Please copy the lines below exactly, from the first one through the line showing "Mean predicted aligned error: 17.42 Å".

» **Dataset records**

-*-

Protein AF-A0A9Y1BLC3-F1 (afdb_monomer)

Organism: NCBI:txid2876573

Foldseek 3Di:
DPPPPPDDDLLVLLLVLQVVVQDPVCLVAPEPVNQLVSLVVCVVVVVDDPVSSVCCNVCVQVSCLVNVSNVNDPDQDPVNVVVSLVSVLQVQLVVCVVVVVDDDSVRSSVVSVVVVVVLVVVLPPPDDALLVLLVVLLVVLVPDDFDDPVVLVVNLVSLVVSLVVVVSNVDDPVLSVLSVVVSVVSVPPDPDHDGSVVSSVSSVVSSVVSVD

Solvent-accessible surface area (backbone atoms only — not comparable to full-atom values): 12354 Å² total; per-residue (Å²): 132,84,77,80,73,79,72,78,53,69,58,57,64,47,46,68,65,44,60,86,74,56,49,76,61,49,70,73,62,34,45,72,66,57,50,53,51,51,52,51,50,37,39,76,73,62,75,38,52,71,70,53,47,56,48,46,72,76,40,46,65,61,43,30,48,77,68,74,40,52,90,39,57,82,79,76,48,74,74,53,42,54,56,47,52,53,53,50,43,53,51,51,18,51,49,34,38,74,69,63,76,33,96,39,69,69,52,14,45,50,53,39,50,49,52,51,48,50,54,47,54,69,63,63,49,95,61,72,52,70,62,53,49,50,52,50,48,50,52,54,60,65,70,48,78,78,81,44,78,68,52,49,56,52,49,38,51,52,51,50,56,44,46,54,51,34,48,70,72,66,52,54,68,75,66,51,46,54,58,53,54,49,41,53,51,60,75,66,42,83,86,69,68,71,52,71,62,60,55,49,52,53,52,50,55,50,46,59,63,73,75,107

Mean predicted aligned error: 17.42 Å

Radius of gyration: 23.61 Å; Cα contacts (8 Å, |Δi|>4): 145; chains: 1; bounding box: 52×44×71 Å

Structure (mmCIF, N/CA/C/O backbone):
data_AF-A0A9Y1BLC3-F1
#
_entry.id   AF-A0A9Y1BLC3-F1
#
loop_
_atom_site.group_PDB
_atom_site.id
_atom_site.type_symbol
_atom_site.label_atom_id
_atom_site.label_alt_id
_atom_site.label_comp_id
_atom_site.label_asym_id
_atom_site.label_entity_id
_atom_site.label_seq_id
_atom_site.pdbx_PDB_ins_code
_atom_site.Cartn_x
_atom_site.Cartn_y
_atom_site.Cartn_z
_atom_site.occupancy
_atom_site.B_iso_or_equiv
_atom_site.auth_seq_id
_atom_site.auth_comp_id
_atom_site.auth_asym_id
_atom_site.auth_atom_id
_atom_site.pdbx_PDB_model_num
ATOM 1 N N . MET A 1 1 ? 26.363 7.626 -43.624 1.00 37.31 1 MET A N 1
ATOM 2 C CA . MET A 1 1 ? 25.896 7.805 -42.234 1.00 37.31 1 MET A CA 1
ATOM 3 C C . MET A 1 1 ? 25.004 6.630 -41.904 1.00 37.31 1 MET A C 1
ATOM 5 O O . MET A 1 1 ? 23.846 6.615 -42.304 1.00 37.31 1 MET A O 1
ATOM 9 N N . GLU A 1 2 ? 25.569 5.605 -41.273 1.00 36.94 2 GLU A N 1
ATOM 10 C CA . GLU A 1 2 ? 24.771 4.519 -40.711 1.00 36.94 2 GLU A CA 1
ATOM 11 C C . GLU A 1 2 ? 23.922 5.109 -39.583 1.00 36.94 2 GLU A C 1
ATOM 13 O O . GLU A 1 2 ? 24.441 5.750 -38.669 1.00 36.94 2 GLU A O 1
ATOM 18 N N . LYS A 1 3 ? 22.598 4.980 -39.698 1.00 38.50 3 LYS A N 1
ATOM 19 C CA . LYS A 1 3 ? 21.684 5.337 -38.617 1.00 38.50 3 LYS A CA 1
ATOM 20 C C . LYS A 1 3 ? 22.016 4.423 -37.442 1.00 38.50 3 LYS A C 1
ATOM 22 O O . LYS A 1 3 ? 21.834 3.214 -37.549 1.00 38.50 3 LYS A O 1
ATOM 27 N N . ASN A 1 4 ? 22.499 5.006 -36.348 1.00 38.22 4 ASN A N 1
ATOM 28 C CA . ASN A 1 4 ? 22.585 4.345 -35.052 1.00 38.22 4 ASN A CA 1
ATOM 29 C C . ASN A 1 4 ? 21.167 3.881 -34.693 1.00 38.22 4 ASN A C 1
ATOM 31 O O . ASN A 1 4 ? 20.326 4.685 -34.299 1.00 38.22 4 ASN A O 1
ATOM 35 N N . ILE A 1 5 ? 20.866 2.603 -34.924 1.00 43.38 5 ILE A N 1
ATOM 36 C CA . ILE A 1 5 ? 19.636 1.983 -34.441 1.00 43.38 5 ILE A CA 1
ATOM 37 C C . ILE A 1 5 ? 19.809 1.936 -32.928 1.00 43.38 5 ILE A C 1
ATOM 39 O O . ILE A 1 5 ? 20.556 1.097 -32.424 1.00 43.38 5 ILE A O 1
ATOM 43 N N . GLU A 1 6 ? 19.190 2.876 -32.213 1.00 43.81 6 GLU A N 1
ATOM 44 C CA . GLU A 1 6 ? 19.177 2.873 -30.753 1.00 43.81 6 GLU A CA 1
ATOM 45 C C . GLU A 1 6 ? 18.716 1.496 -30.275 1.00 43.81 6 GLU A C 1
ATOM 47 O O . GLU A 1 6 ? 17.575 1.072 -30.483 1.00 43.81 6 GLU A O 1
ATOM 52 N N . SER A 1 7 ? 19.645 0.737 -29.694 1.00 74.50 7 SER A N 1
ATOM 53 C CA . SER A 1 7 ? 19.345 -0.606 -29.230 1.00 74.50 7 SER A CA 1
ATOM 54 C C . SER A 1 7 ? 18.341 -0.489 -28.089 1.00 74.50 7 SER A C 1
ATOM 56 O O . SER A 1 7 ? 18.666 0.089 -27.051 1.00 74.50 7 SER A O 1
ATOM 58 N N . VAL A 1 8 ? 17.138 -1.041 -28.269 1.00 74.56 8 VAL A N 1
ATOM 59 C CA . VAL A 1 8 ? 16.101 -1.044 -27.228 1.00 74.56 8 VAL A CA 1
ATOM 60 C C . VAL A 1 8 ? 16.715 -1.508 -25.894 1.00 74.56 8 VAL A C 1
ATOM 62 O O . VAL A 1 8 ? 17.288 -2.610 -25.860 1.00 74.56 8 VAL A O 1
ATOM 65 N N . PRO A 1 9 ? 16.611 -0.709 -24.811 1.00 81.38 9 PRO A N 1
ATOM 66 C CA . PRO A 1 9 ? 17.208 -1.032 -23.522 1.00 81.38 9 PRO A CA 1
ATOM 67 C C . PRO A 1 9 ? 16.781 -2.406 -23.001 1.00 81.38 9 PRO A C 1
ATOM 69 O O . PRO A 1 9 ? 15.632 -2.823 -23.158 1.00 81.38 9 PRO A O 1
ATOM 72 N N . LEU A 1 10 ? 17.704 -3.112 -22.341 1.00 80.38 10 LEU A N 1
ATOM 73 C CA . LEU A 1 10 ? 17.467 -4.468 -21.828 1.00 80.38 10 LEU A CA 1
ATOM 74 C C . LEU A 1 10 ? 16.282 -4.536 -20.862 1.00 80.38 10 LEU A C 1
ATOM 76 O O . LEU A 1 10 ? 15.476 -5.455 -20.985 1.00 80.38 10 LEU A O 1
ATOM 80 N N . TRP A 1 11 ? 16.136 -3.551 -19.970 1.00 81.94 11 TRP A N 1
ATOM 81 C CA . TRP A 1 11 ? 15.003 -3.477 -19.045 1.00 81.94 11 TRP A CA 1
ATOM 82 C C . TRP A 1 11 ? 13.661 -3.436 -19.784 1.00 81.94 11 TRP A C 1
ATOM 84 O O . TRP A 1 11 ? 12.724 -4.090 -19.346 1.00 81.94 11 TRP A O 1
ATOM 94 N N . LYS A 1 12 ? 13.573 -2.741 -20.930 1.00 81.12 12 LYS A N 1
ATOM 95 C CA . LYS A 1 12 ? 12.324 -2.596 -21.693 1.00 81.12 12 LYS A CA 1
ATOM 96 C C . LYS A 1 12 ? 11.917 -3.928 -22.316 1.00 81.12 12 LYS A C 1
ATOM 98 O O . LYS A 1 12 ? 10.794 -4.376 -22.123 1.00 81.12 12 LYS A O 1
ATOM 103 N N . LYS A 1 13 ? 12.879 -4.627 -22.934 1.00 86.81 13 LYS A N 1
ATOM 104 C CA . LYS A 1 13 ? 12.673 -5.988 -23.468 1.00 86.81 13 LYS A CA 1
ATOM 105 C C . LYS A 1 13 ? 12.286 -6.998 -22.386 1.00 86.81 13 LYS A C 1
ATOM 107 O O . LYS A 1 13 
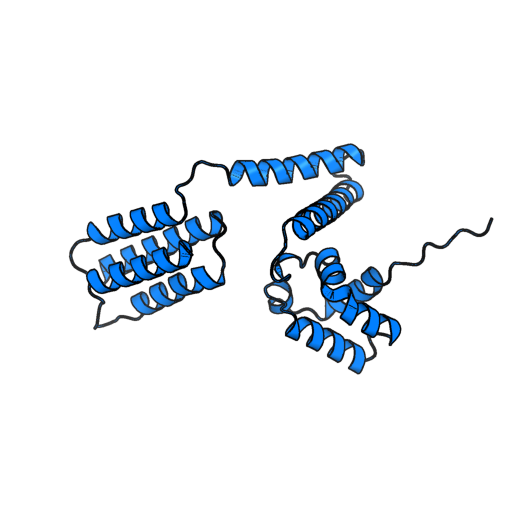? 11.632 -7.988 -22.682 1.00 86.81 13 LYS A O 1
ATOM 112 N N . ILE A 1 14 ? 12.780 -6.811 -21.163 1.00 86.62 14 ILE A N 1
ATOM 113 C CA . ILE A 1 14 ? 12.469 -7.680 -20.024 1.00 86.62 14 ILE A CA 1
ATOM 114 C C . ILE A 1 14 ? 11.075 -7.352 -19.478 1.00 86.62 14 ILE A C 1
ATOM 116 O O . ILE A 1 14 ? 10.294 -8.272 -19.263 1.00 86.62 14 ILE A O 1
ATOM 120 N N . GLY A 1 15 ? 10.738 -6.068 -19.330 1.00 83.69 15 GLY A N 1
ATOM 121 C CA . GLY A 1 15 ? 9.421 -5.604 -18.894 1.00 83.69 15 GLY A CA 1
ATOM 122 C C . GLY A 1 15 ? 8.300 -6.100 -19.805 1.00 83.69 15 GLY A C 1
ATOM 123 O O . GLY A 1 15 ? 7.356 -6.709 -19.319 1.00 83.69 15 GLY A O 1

-*-

» **Response below**
Protein AF-A0A9Y1BLC3-F1 (afdb_monomer)

Organism: NCBI:txid2876573

Foldseek 3Di:
DPPPPPDDDLLVLLLVLQVVVQDPVCLVAPEPVNQLVSLVVCVVVVVDDPVSSVCCNVCVQVSCLVNVSNVNDPDQDPVNVVVSLVSVLQVQLVVCVVVVVDDDSVRSSVVSVVVVVVLVVVLPPPDDALLVLLVVLLVVLVPDDFDDPVVLVVNLVSLVVSLVVVVSNVDDPVLSVLSVVVSVVSVPPDPDHDGSVVSSVSSVVSSVVSVD

Solvent-accessible surface area (backbone atoms only — not comparable to full-atom values): 12354 Å² total; per-residue (Å²): 132,84,77,80,73,79,72,78,53,69,58,57,64,47,46,68,65,44,60,86,74,56,49,76,61,49,70,73,62,34,45,72,66,57,50,53,51,51,52,51,50,37,39,76,73,62,75,38,52,71,70,53,47,56,48,46,72,76,40,46,65,61,43,30,48,77,68,74,40,52,90,39,57,82,79,76,48,74,74,53,42,54,56,47,52,53,53,50,43,53,51,51,18,51,49,34,38,74,69,63,76,33,96,39,69,69,52,14,45,50,53,39,50,49,52,51,48,50,54,47,54,69,63,63,49,95,61,72,52,70,62,53,49,50,52,50,48,50,52,54,60,65,70,48,78,78,81,44,78,68,52,49,56,52,49,38,51,52,51,50,56,44,46,54,51,34,48,70,72,66,52,54,68,75,66,51,46,54,58,53,54,49,41,53,51,60,75,66,42,83,86,69,68,71,52,71,62,60,55,49,52,53,52,50,55,50,46,59,63,73,75,107

Mean predicted aligned error: 17.42 Å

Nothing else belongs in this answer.